Les libertés collectives, garantes de l'État de droit
Les libertés collectives garantissent la place de chacun dans la société : la liberté de manifester, la liberté d'expression, le droit de grève et la liberté d'association sont autant de moyens d'exercer ce type de liberté, et se sont vues restreintes par les dernières mesures instaurées. Les restrictions décidées par le Gouvernement, et notamment par la mise en place de l'état d’urgence, doivent obéir au principe de proportionnalité : « il faut que cette mesure réponde vraiment à l’objectif poursuivi et n’aille pas au-delà du nécessaire, détaille Vincent Delhomme. Il appartient à l’État d’apporter la preuve qu’une mesure prise répond à un problème identifié, qu’il n’y a pas d’autres moyens moins restrictifs d’atteindre le même objectif et que cette mesure ne porte pas une atteinte trop forte aux libertés fondamentales.

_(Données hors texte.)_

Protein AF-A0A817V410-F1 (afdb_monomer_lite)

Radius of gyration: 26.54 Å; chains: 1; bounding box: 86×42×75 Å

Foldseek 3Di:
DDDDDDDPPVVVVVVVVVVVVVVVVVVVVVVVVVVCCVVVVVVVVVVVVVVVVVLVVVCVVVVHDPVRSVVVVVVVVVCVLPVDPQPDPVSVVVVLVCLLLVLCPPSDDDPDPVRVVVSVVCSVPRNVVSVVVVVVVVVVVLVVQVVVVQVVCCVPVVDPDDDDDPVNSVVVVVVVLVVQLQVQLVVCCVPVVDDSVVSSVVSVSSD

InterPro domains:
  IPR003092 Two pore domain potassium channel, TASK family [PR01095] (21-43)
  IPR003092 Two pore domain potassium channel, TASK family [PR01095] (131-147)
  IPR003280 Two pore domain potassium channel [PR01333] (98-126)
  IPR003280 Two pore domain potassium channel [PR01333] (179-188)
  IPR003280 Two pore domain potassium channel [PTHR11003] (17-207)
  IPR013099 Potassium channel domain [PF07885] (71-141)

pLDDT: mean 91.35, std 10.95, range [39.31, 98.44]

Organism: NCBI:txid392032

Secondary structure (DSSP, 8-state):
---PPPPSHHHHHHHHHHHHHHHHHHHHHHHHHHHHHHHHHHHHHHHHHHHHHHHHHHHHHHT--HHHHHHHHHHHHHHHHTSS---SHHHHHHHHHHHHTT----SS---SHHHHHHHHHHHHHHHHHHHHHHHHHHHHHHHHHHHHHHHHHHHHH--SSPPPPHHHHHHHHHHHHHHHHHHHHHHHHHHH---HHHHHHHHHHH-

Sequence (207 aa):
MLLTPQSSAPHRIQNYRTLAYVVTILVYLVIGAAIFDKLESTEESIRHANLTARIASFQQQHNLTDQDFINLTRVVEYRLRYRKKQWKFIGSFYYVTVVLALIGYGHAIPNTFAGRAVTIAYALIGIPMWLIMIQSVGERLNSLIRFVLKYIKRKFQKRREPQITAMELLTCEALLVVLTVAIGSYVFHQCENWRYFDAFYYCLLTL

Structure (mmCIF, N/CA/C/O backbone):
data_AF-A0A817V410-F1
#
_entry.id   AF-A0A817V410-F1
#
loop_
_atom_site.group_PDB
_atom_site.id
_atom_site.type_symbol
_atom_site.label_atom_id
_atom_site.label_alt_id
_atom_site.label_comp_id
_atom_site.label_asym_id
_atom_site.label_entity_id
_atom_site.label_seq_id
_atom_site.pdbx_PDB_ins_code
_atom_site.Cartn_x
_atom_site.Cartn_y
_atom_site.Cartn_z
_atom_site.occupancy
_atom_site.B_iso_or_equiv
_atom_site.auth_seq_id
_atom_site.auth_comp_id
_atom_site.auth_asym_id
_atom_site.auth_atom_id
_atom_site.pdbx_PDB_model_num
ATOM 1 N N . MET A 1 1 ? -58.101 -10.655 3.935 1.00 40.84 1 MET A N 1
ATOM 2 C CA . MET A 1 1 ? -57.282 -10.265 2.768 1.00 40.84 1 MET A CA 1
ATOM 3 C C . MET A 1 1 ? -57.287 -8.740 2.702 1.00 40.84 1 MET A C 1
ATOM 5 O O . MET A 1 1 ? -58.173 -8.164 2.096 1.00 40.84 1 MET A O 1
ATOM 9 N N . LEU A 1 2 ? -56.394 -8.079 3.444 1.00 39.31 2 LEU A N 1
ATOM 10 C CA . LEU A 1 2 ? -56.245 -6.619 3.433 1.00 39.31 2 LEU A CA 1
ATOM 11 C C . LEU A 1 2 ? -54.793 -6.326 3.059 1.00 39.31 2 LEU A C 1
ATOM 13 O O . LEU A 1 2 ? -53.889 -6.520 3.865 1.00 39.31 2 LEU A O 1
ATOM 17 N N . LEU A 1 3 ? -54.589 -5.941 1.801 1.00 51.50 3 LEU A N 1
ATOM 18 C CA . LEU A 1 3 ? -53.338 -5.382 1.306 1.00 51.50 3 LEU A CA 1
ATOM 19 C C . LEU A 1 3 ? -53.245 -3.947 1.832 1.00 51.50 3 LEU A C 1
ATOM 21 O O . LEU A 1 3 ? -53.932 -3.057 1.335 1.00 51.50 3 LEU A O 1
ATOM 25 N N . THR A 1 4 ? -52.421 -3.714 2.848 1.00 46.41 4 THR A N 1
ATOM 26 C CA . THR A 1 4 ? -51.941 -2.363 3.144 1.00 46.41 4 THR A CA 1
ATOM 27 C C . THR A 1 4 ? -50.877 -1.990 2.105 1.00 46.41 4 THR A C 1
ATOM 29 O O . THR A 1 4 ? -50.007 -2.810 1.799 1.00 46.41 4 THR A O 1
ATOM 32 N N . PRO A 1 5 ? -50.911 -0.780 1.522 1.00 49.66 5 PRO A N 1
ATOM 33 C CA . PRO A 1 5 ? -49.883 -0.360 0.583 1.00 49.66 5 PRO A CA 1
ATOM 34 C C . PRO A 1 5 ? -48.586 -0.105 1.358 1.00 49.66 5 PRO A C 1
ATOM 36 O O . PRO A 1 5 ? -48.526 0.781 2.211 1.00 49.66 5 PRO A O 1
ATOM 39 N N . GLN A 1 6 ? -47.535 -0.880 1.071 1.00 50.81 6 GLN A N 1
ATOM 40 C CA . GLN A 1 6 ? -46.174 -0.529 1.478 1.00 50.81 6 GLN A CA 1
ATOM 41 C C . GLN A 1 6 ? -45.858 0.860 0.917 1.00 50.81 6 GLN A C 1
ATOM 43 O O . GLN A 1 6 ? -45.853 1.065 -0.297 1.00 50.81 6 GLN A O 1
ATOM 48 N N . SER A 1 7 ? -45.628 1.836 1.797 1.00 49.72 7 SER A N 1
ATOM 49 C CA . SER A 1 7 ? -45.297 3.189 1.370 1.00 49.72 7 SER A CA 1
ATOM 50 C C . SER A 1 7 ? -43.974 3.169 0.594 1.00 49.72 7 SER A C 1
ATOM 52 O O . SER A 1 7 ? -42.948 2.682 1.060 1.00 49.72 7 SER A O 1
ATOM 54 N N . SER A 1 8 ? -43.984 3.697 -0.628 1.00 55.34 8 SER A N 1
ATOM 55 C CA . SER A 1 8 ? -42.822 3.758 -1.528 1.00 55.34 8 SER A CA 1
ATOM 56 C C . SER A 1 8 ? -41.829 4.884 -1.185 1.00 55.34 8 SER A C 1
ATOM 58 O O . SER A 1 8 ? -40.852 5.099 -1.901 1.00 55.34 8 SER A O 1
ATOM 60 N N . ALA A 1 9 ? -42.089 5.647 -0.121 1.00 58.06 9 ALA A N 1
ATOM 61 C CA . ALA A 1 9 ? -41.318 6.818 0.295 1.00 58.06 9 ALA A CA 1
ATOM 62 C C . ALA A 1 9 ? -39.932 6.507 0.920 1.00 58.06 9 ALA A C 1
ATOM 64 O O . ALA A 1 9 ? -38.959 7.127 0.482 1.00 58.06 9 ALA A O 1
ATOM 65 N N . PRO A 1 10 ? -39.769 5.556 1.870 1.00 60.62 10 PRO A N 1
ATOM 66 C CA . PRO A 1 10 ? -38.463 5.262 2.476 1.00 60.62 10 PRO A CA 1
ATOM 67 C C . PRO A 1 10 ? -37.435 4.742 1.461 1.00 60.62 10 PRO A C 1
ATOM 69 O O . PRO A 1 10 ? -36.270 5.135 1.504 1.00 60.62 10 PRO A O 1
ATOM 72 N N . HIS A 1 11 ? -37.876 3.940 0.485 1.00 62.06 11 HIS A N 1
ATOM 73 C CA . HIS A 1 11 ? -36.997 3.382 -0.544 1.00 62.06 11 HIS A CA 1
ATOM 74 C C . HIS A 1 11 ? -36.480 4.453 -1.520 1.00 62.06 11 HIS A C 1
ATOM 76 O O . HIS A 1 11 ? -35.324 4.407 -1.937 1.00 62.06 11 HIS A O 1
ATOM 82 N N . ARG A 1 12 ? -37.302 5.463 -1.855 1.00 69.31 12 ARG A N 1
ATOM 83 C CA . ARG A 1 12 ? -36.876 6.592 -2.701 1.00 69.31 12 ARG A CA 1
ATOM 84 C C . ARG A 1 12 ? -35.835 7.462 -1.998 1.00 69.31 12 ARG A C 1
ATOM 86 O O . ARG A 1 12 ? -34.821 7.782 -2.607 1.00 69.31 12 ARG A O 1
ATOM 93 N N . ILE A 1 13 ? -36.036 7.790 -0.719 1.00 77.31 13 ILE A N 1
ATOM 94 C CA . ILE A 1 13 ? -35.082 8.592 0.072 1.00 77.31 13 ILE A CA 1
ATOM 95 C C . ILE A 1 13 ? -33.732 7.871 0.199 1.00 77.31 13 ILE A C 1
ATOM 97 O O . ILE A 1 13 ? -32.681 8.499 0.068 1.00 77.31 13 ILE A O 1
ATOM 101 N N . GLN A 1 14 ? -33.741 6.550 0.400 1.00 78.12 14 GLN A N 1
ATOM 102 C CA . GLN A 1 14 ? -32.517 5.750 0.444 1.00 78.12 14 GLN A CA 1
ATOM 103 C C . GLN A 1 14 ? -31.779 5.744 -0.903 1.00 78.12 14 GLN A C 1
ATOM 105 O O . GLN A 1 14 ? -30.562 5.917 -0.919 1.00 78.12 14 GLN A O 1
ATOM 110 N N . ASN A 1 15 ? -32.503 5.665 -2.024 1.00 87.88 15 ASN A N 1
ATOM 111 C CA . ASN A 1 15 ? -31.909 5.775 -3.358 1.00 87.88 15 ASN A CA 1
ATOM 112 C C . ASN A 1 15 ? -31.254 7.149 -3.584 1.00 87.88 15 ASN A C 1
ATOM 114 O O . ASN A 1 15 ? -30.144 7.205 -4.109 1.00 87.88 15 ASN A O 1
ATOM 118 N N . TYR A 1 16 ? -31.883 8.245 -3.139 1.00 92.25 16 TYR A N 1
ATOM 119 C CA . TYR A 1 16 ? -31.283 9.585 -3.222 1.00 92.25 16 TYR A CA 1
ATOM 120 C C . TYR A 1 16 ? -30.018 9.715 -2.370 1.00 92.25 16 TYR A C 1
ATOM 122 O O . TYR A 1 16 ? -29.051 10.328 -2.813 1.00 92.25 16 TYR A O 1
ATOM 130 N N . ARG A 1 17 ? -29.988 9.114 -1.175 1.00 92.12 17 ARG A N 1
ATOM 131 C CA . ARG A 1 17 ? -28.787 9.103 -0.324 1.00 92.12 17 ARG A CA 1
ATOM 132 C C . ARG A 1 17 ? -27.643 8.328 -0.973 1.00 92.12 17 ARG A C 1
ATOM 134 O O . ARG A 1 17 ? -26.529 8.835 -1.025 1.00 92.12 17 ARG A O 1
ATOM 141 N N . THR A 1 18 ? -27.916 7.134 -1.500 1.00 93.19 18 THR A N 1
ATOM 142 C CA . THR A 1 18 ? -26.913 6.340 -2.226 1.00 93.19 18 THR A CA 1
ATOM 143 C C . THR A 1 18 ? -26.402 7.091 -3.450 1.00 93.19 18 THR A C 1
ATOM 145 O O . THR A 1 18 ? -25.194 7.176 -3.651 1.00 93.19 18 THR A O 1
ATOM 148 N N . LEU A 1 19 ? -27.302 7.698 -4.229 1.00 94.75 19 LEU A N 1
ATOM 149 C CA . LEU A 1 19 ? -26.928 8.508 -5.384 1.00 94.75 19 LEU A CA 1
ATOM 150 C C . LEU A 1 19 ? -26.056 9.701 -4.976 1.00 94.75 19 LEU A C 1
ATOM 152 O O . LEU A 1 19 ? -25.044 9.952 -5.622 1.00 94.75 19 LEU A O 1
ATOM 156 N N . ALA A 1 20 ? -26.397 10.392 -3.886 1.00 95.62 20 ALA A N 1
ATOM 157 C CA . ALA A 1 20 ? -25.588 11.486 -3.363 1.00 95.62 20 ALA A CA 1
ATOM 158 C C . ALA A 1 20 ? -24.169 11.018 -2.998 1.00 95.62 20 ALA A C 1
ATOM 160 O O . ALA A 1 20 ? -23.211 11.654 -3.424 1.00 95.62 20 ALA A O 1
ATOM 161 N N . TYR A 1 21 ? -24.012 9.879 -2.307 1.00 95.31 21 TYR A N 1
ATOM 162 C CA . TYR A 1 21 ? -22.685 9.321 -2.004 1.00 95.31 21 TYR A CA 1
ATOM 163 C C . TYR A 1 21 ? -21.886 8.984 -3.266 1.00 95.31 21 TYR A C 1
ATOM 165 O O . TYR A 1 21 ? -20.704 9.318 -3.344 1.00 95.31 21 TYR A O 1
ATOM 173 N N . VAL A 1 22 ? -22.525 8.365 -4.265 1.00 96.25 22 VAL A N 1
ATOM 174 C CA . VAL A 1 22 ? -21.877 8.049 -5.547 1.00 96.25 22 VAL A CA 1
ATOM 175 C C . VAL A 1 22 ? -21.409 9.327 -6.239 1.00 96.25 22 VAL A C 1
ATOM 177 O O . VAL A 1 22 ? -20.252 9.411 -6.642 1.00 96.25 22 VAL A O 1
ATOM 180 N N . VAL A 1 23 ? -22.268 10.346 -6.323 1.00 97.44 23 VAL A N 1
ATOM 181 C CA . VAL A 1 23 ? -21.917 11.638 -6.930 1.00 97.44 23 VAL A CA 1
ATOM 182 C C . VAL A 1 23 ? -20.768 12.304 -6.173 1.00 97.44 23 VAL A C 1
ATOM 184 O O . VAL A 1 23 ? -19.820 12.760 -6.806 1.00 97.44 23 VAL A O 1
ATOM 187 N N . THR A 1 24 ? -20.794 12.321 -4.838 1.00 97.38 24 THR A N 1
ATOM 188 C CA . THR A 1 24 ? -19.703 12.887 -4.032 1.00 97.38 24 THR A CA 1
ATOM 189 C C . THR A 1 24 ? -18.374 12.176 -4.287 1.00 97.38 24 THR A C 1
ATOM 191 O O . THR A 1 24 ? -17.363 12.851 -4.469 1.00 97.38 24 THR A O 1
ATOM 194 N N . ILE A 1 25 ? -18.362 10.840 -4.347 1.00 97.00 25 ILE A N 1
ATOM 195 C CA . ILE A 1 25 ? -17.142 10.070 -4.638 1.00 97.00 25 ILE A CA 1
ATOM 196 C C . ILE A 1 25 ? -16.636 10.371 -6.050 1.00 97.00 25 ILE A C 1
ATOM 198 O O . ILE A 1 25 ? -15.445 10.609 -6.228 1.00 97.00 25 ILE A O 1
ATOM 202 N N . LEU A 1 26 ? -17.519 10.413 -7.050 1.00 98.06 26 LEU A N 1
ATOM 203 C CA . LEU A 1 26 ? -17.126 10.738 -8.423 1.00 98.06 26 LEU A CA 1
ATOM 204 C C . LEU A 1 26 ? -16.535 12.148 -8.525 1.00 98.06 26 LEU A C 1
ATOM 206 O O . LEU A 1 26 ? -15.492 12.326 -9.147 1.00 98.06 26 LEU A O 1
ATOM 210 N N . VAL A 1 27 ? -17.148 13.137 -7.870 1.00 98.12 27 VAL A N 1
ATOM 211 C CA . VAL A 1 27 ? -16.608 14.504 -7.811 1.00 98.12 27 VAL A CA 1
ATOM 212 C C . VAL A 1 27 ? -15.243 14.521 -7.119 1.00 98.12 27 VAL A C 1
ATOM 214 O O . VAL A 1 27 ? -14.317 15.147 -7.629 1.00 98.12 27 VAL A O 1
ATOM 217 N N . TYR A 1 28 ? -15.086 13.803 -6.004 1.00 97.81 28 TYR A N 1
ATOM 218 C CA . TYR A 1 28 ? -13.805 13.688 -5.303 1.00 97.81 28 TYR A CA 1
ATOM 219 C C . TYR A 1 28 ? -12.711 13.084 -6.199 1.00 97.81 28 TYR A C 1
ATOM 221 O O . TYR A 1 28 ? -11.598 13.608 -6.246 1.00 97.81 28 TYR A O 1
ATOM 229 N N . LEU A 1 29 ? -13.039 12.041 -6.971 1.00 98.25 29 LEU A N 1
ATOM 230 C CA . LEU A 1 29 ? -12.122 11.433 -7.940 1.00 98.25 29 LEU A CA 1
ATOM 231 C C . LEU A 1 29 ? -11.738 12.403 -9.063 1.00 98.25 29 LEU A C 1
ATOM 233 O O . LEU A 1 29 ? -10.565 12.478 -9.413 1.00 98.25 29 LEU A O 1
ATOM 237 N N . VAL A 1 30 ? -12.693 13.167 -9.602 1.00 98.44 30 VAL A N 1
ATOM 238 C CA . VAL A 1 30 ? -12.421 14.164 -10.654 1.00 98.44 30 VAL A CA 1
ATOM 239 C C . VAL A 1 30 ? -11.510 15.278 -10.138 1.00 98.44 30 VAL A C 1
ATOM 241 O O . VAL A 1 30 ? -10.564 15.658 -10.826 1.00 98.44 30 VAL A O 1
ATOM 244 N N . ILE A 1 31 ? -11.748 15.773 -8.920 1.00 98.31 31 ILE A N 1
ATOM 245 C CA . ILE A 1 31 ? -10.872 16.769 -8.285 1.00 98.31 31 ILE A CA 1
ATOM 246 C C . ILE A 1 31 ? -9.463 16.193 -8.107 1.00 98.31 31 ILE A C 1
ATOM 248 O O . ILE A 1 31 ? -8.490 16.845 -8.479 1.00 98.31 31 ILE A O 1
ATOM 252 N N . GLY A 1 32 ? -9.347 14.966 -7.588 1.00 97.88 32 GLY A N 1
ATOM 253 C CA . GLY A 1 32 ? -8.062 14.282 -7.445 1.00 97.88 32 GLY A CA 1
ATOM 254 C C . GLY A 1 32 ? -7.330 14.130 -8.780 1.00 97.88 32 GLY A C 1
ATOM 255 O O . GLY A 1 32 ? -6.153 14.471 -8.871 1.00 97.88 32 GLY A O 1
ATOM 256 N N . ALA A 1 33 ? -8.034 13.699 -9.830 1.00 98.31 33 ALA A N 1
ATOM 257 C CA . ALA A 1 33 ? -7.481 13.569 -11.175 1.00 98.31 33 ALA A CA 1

Par exemple pour que le couvre-feu soit considéré comme proportionné, il faut que l’État montre que l’instauration du couvre-feu va bien permettre d’améliorer la situation sanitaire, qu’il n’y a pas d’autre moyen moins restrictif permettant de limiter la circulation du virus de la même manière, et que l’atteinte aux libertés fondamentales n’est pas trop forte compte tenu du bénéfice attendu en matière de santé publique. »

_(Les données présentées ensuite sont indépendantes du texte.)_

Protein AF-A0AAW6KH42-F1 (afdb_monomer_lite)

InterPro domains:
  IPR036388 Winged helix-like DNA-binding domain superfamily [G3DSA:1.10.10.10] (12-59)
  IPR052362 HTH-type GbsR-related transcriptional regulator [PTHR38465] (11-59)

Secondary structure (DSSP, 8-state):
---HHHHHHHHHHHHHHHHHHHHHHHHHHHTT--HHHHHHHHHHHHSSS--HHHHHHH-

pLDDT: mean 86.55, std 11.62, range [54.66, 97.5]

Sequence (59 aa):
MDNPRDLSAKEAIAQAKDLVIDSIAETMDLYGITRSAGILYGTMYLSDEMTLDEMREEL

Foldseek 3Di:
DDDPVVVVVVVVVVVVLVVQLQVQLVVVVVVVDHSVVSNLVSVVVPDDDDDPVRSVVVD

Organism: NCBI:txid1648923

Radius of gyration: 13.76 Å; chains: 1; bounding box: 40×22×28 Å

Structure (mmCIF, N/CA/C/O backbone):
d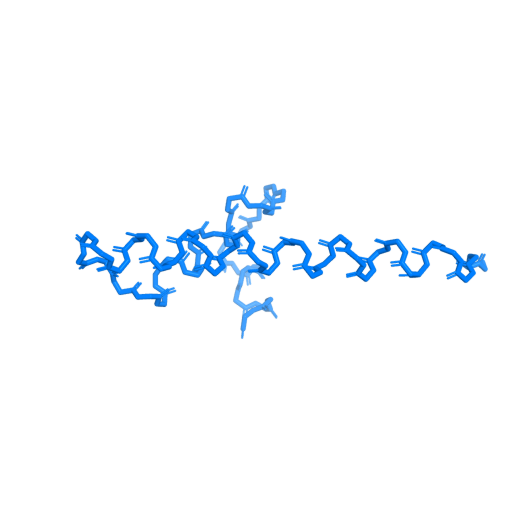ata_AF-A0AAW6KH42-F1
#
_entry.id   AF-A0AAW6KH42-F1
#
loop_
_atom_site.group_PDB
_atom_site.id
_atom_site.type_symbol
_atom_site.label_atom_id
_atom_site.label_alt_id
_atom_site.label_comp_id
_atom_site.label_asym_id
_atom_site.label_entity_id
_atom_site.label_seq_id
_atom_site.pdbx_PDB_ins_code
_atom_site.Cartn_x
_atom_site.Cartn_y
_atom_site.Cartn_z
_atom_site.occupancy
_atom_site.B_iso_or_equiv
_atom_site.auth_seq_id
_atom_site.auth_comp_id
_atom_site.auth_asym_id
_atom_site.auth_atom_id
_atom_site.pdbx_PDB_model_num
ATOM 1 N N . MET A 1 1 ? 25.170 -3.681 -16.916 1.00 54.66 1 MET A N 1
ATOM 2 C CA . MET A 1 1 ? 25.339 -2.226 -16.728 1.00 54.66 1 MET A CA 1
ATOM 3 C C . MET A 1 1 ? 23.970 -1.626 -16.981 1.00 54.66 1 MET A C 1
ATOM 5 O O . MET A 1 1 ? 23.594 -1.540 -18.143 1.00 54.66 1 MET A O 1
ATOM 9 N N . ASP A 1 2 ? 23.200 -1.343 -15.930 1.00 65.44 2 ASP A N 1
ATOM 10 C CA . ASP A 1 2 ? 21.881 -0.708 -16.076 1.00 65.44 2 ASP A CA 1
ATOM 11 C C . ASP A 1 2 ? 22.062 0.714 -16.630 1.00 65.44 2 ASP A C 1
ATOM 13 O O . ASP A 1 2 ? 22.950 1.456 -16.202 1.00 65.44 2 ASP A O 1
ATOM 17 N N . ASN A 1 3 ? 21.261 1.077 -17.629 1.00 82.12 3 ASN A N 1
ATOM 18 C CA . ASN A 1 3 ? 21.277 2.399 -18.246 1.00 82.12 3 ASN A CA 1
ATOM 19 C C . ASN A 1 3 ? 20.663 3.421 -17.264 1.00 82.12 3 ASN A C 1
ATOM 21 O O . ASN A 1 3 ? 19.62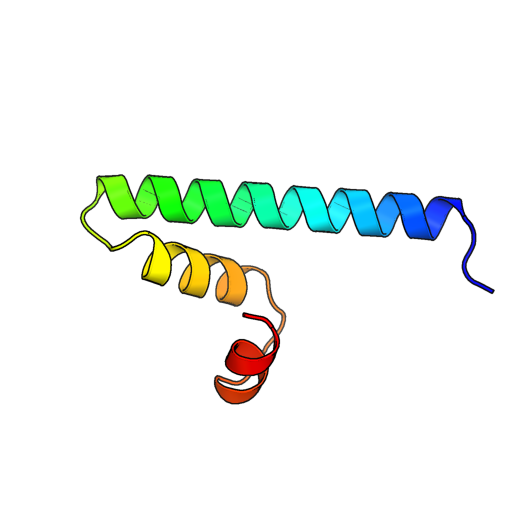5 3.128 -16.673 1.00 82.12 3 ASN A O 1
ATOM 25 N N . PRO A 1 4 ? 21.224 4.635 -17.097 1.00 75.50 4 PRO A N 1
ATOM 26 C CA . PRO A 1 4 ? 20.676 5.658 -16.195 1.00 75.50 4 PRO A CA 1
ATOM 27 C C . PRO A 1 4 ? 19.184 5.969 -16.395 1.00 75.50 4 PRO A C 1
ATOM 29 O O . PRO A 1 4 ? 18.486 6.319 -15.445 1.00 75.50 4 PRO A O 1
ATOM 32 N N . ARG A 1 5 ? 18.674 5.820 -17.625 1.00 78.75 5 ARG A N 1
ATOM 33 C CA . ARG A 1 5 ? 17.240 5.967 -17.923 1.00 78.75 5 ARG A CA 1
ATOM 34 C C . ARG A 1 5 ? 16.381 4.869 -17.300 1.00 78.75 5 ARG A C 1
ATOM 36 O O . ARG A 1 5 ? 15.258 5.149 -16.895 1.00 78.75 5 ARG A O 1
ATOM 43 N N . ASP A 1 6 ? 16.909 3.656 -17.205 1.00 82.75 6 ASP A N 1
ATOM 44 C CA . ASP A 1 6 ? 16.189 2.506 -16.661 1.00 82.75 6 ASP A CA 1
ATOM 45 C C . ASP A 1 6 ? 16.044 2.645 -15.141 1.00 82.75 6 ASP A C 1
ATOM 47 O O . ASP A 1 6 ? 15.011 2.281 -14.588 1.00 82.75 6 ASP A O 1
ATOM 51 N N . LEU A 1 7 ? 17.042 3.237 -14.471 1.00 82.00 7 LEU A N 1
ATOM 52 C CA . LEU A 1 7 ? 16.979 3.537 -13.039 1.00 82.00 7 LEU A CA 1
ATOM 53 C C . LEU A 1 7 ? 15.874 4.562 -12.737 1.00 82.00 7 LEU A C 1
ATOM 55 O O . LEU A 1 7 ? 15.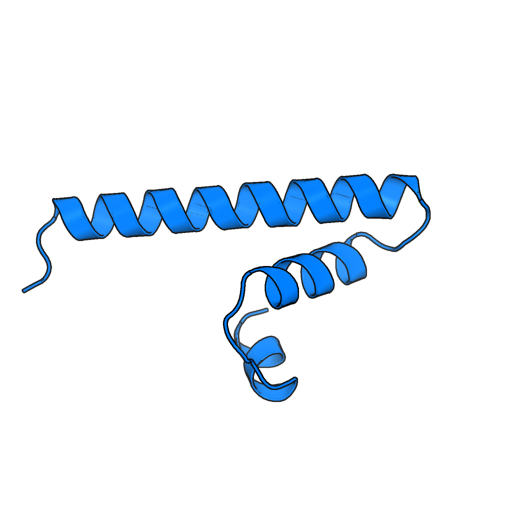005 4.302 -11.912 1.00 82.00 7 LEU A O 1
ATOM 59 N N . SER A 1 8 ? 15.840 5.667 -13.489 1.00 90.69 8 SER A N 1
ATOM 60 C CA . SER A 1 8 ? 14.797 6.693 -13.357 1.00 90.69 8 SER A CA 1
ATOM 61 C C . SER A 1 8 ? 13.393 6.153 -13.661 1.00 90.69 8 SER A C 1
ATOM 63 O O . SER A 1 8 ? 12.428 6.524 -12.994 1.00 90.69 8 SER A O 1
ATOM 65 N N . ALA A 1 9 ? 13.261 5.252 -14.640 1.00 91.62 9 ALA A N 1
ATOM 66 C CA . ALA A 1 9 ? 11.987 4.605 -14.937 1.00 91.62 9 ALA A CA 1
ATOM 67 C C . ALA A 1 9 ? 11.528 3.680 -13.795 1.00 91.62 9 ALA A C 1
ATOM 69 O O . ALA A 1 9 ? 10.354 3.708 -13.427 1.00 91.62 9 ALA A O 1
ATOM 70 N N . LYS A 1 10 ? 12.442 2.895 -13.205 1.00 90.56 10 LYS A N 1
ATOM 71 C CA . LYS A 1 10 ? 12.154 2.046 -12.035 1.00 90.56 10 LYS A CA 1
ATOM 72 C C . LYS A 1 10 ? 11.703 2.880 -10.832 1.00 90.56 10 LYS A C 1
ATOM 74 O O . LYS A 1 10 ? 10.710 2.530 -10.202 1.00 90.56 10 LYS A O 1
ATOM 79 N N . GLU A 1 11 ? 12.373 3.997 -10.555 1.00 92.81 11 GLU A N 1
ATOM 80 C CA . GLU A 1 11 ? 12.001 4.924 -9.475 1.00 92.81 11 GLU A CA 1
ATOM 81 C C . GLU A 1 11 ? 10.608 5.533 -9.687 1.00 92.81 11 GLU A C 1
ATOM 83 O O . GLU A 1 11 ? 9.807 5.581 -8.756 1.00 92.81 11 GLU A O 1
ATOM 88 N N . ALA A 1 12 ? 10.287 5.952 -10.915 1.00 93.62 12 ALA A N 1
ATOM 89 C CA . ALA A 1 12 ? 8.965 6.485 -11.240 1.00 93.62 12 ALA A CA 1
ATOM 90 C C . ALA A 1 12 ? 7.856 5.436 -11.051 1.00 93.62 12 ALA A C 1
ATOM 92 O O . ALA A 1 12 ? 6.780 5.753 -10.545 1.00 93.62 12 ALA A O 1
ATOM 93 N N . ILE A 1 13 ? 8.121 4.179 -11.426 1.00 93.12 13 ILE A N 1
ATOM 94 C CA . ILE A 1 13 ? 7.192 3.065 -11.198 1.00 93.12 13 ILE A CA 1
ATOM 95 C C . ILE A 1 13 ? 7.019 2.802 -9.698 1.00 93.12 13 ILE A C 1
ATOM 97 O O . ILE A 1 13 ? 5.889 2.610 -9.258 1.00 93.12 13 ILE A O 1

Depuis le mois de mars, les Français se sont pliés aux règles du confinement, du port du masque, des règles de distanciation sociale, de la liberté d’aller et de venir. Désormais, les contradictions de la non-imposition du télétravail parallèlement à la restriction aux établissements recevant du public, sont pointées du doigt. Les bars et les restaurants peinent à maintenir la tête hors de l’eau, sans parler des boîtes de nuit. De l’autre côté, la jauge d’occupation des lits en réanimation grimpe dangereusement dans les hôpitaux. Le pays est en pause. L’avenir, même à court terme, incertain. « Qu’on se méprenne pas, j’suis à fond avec les soignants. Ils vont se prendre une deuxième vague dans le cornet, dont le gouvernement nous impute la responsabilité comme si on était des disciples de Nicolas Bedos », déclamait l’humoriste Waly Dia sur France Inter le 16 octobre. « On est en train de se faire gronder par des gens incapables de gérer correctement un stock de masques, et qui dans le même temps encouragent la population à réserver des billets pour les vacances de la Toussaint, notamment en outre-mer. Ils sont au courant qu’on n’a plus d’oseille, ou pas du tout ? (...) Parce que si vous comptez sur le service de réa’ du CHU de Pointe-à-Pitre pour survivre, (...) L’hôpital guadeloupéen est laissé à l’abandon par l’État depuis des années, niveau matos on est sur des trachéotomies avec des roulettes à pizza. ».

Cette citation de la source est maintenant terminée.